### TASK DETAILS
Each line of the data holding "keta" should be found and copied.

===

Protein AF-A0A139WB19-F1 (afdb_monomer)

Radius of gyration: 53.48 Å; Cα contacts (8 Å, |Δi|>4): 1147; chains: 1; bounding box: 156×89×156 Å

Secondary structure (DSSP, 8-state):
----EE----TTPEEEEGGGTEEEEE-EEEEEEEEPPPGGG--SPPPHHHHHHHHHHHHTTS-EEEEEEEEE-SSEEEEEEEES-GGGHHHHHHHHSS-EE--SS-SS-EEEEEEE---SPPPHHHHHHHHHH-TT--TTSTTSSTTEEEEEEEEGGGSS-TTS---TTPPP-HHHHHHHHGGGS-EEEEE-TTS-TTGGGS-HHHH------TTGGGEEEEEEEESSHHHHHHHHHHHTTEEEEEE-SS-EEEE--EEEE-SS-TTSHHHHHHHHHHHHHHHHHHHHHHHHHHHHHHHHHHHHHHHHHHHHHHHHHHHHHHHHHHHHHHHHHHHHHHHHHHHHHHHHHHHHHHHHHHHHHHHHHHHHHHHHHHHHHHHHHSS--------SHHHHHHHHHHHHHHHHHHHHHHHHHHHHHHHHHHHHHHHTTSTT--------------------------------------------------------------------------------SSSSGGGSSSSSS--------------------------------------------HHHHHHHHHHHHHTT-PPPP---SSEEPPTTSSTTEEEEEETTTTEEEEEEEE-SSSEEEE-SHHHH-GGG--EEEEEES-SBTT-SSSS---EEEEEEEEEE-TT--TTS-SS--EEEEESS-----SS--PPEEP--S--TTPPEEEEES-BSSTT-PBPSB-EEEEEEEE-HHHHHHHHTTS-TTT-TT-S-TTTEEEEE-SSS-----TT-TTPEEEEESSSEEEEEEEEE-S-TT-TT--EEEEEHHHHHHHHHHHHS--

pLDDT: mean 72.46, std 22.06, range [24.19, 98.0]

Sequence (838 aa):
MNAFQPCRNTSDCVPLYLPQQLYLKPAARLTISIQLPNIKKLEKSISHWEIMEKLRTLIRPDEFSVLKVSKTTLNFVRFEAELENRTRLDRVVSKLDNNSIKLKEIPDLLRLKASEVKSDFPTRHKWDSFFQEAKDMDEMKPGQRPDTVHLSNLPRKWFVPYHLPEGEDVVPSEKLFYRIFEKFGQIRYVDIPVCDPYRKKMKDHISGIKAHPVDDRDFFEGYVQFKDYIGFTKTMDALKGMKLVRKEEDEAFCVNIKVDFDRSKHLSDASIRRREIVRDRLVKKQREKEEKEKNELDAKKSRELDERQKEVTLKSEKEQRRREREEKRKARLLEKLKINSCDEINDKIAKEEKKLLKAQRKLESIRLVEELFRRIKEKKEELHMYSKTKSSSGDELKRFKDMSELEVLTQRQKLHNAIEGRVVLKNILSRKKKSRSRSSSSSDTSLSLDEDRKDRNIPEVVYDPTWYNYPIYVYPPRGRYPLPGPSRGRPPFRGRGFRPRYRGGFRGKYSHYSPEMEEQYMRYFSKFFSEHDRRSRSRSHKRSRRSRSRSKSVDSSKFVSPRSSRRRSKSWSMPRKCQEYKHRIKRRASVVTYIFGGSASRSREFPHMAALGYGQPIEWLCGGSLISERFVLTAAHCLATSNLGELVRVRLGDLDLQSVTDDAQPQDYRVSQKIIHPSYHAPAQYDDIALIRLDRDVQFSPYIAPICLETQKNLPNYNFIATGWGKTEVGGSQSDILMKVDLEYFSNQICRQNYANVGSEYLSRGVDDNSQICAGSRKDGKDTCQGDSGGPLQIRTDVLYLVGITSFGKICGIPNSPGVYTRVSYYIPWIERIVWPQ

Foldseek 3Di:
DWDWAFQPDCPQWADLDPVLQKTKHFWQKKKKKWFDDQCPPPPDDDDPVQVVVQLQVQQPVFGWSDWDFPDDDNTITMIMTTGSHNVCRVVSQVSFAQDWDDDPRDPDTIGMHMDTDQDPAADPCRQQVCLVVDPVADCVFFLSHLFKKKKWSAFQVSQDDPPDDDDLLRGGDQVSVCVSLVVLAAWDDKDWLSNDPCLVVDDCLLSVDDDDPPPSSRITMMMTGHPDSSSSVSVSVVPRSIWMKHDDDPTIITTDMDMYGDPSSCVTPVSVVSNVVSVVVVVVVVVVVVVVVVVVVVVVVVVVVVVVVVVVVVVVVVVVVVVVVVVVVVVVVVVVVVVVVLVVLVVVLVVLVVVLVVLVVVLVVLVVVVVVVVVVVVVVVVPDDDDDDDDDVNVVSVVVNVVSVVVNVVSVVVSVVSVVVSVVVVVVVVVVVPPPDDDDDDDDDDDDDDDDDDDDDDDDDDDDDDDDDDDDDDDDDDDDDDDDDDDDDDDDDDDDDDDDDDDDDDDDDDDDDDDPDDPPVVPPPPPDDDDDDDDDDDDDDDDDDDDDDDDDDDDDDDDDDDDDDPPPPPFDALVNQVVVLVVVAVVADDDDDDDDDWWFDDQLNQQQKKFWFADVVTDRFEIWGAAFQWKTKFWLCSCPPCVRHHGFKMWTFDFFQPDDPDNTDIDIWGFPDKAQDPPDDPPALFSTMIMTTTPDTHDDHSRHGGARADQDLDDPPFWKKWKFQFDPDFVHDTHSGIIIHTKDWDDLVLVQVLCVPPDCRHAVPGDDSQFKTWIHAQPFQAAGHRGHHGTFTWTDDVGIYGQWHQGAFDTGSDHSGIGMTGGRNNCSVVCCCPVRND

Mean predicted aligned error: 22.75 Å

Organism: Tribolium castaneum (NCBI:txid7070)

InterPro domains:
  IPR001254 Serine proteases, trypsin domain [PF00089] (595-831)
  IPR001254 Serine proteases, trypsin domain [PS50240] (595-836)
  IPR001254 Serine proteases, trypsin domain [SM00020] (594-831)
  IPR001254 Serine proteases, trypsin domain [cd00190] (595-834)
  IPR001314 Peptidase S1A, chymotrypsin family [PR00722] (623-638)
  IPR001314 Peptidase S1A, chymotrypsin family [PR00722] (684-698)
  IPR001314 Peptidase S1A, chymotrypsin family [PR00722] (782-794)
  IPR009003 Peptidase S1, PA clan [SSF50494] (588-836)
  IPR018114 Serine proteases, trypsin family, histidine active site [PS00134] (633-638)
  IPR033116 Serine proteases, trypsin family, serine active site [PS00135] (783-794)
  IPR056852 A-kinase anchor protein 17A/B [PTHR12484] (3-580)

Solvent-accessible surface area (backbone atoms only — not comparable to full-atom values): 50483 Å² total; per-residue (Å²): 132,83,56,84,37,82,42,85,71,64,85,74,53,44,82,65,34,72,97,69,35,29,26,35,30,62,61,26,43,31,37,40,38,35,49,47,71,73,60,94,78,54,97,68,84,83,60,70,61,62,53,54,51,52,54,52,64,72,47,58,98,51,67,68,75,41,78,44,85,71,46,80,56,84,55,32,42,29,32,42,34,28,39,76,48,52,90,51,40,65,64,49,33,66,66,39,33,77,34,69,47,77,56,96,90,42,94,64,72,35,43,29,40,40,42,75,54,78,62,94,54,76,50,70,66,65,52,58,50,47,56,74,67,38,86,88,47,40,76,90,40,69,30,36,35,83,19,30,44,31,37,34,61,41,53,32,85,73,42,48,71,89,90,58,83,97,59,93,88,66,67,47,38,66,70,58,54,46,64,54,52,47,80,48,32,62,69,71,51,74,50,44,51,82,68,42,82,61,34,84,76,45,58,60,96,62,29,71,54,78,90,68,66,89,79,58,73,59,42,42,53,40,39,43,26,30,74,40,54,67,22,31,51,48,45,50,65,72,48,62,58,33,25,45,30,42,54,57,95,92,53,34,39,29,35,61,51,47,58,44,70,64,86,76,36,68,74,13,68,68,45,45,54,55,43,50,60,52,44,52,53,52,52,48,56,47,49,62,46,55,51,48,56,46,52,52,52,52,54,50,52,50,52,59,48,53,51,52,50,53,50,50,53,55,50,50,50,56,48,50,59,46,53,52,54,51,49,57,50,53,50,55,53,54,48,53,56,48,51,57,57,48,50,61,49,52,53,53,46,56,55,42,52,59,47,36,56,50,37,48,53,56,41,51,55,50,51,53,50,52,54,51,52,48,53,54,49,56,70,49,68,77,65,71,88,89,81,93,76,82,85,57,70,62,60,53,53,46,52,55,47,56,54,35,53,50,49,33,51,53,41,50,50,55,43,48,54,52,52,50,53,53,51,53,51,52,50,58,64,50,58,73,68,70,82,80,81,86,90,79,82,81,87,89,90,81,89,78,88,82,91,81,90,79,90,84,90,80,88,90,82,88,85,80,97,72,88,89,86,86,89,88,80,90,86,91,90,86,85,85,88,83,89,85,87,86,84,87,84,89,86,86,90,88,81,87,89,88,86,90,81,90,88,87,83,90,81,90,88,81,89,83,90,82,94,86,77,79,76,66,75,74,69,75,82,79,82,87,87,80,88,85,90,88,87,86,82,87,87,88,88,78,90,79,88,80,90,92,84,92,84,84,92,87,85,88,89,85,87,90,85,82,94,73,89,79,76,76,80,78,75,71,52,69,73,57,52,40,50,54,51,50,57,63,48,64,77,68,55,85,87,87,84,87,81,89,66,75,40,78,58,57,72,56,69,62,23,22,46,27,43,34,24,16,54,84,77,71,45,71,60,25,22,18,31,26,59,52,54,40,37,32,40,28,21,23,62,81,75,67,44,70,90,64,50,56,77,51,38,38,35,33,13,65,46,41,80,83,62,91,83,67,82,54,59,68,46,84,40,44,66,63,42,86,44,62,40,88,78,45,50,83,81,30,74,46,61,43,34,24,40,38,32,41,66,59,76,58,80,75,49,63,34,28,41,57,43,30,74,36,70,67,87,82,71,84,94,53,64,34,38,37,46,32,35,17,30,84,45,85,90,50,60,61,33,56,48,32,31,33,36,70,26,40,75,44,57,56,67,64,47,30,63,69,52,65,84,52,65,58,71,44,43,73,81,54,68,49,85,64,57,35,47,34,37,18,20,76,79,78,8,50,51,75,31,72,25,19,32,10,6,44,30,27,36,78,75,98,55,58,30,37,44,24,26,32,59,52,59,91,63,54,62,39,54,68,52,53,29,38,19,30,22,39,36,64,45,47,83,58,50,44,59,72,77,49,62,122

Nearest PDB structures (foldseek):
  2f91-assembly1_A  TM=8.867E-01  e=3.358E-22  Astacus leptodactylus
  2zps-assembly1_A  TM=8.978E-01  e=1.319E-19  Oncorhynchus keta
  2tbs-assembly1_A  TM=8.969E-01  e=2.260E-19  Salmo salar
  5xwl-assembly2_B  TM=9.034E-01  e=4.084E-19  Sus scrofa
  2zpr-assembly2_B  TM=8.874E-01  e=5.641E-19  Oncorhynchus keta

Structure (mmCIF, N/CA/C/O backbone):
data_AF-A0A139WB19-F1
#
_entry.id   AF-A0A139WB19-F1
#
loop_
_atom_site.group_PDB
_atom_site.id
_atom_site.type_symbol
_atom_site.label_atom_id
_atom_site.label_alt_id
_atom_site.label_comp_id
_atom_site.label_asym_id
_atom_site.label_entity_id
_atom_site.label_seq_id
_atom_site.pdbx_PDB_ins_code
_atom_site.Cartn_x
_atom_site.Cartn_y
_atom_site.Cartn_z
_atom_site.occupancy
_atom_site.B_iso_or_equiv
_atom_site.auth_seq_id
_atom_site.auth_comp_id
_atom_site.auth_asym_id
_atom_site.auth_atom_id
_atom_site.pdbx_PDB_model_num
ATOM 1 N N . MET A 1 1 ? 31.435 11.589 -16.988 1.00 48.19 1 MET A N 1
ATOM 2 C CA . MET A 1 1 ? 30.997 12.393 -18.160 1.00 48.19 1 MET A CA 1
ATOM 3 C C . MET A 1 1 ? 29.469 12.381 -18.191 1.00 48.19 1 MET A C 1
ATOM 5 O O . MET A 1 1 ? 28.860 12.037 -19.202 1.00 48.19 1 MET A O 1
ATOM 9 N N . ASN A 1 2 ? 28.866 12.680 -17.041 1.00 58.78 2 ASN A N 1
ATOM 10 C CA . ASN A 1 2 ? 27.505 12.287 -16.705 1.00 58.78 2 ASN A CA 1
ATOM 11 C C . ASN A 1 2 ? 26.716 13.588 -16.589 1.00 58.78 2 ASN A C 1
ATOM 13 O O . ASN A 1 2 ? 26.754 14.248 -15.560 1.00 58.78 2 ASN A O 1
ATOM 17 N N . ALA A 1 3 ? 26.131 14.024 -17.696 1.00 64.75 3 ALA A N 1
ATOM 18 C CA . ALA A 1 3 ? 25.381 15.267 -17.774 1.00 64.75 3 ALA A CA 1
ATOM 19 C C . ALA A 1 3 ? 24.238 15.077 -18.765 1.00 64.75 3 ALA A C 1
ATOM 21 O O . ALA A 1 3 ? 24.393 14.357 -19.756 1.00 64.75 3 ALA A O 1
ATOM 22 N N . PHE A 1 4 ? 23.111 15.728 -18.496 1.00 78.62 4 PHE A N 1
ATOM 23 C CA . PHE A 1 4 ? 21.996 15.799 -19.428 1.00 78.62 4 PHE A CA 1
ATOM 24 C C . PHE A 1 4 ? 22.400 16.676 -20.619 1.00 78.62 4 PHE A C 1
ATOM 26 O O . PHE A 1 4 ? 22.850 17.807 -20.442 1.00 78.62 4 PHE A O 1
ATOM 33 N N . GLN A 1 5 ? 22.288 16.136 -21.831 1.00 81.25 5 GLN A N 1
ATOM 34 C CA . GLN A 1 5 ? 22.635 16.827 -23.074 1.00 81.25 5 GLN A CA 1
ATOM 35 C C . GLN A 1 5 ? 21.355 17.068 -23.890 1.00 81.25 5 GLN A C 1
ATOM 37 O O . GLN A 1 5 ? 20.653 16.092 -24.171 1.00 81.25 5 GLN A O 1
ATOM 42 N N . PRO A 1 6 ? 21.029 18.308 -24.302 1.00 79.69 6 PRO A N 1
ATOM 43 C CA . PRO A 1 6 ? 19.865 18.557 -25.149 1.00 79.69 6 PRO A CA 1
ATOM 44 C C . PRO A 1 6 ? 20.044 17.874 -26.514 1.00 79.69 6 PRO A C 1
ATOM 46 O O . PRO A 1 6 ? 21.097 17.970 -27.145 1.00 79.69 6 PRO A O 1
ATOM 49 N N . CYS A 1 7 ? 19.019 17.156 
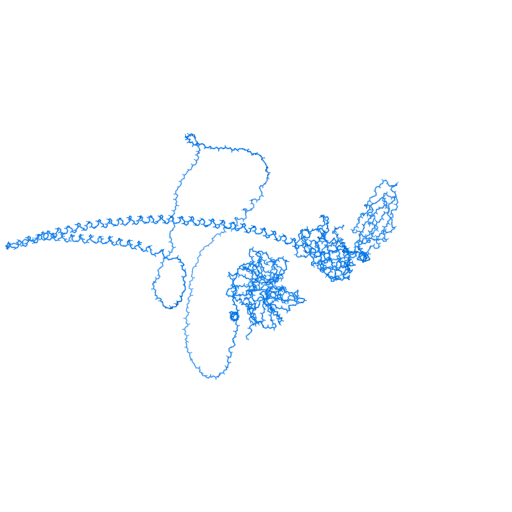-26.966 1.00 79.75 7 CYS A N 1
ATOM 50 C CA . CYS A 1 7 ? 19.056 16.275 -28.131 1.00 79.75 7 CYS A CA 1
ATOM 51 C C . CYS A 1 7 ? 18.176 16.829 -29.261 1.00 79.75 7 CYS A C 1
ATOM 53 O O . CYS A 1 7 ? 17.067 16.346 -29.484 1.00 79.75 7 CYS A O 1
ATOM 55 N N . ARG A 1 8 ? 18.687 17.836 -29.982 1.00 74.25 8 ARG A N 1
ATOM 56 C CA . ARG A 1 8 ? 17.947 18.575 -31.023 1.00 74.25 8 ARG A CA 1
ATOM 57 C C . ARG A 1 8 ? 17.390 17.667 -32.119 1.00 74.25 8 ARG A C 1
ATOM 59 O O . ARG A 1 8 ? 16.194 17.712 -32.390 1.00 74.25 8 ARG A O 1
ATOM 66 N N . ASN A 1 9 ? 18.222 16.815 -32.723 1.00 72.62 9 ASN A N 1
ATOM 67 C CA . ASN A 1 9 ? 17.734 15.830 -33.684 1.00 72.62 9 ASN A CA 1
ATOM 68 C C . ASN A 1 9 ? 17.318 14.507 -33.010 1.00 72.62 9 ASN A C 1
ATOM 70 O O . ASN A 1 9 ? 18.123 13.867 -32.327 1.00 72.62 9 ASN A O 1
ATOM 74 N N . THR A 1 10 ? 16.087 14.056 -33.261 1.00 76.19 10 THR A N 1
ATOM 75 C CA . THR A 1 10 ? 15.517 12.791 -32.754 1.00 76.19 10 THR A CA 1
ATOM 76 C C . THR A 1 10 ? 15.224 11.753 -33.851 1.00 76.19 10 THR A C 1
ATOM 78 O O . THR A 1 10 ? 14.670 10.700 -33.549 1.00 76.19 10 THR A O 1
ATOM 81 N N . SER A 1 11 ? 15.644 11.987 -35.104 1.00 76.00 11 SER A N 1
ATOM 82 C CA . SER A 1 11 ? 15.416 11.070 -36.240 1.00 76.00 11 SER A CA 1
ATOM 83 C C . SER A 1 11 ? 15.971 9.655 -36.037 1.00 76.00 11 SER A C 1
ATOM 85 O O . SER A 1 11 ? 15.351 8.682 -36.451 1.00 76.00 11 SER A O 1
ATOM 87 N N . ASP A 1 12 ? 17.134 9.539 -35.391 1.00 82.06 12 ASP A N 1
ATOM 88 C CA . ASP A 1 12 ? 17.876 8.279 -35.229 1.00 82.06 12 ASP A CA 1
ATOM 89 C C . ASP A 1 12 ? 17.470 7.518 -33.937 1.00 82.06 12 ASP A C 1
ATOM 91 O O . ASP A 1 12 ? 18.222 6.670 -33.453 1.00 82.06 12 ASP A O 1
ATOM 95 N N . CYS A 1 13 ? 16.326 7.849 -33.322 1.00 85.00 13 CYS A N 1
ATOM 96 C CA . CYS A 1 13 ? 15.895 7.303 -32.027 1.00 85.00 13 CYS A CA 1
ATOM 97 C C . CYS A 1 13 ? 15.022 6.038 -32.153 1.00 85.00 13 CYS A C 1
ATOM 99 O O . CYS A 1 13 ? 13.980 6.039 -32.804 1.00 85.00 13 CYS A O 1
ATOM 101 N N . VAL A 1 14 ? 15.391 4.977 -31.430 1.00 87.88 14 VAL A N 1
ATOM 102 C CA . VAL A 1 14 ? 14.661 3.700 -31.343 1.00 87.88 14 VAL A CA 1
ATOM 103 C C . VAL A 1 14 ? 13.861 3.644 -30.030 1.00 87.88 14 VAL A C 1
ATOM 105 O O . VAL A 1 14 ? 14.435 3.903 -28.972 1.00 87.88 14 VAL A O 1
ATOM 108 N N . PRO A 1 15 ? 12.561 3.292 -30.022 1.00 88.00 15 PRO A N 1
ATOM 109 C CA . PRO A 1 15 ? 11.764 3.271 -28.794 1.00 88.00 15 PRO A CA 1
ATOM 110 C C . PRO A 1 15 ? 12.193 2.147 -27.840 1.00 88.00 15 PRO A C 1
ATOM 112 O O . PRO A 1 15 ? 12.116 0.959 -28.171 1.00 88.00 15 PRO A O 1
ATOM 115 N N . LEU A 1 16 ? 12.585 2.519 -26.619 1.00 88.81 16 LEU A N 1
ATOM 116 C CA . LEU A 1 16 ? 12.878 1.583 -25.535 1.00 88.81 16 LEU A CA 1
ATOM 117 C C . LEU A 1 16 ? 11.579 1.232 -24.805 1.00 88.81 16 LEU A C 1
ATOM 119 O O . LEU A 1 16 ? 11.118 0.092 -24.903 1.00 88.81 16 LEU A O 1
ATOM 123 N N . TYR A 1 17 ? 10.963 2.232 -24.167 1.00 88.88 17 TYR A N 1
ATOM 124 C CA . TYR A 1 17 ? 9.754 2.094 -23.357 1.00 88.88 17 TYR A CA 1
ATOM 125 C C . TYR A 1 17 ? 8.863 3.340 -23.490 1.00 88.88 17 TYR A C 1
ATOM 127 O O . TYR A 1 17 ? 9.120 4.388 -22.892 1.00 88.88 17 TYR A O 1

===

### TASK ANSWER
  2zps-assembly1_A  TM=8.978E-01  e=1.319E-19  Oncorhynchus keta
  2zpr-assembly2_B  TM=8.874E-01  e=5.641E-19  Oncorhynchus keta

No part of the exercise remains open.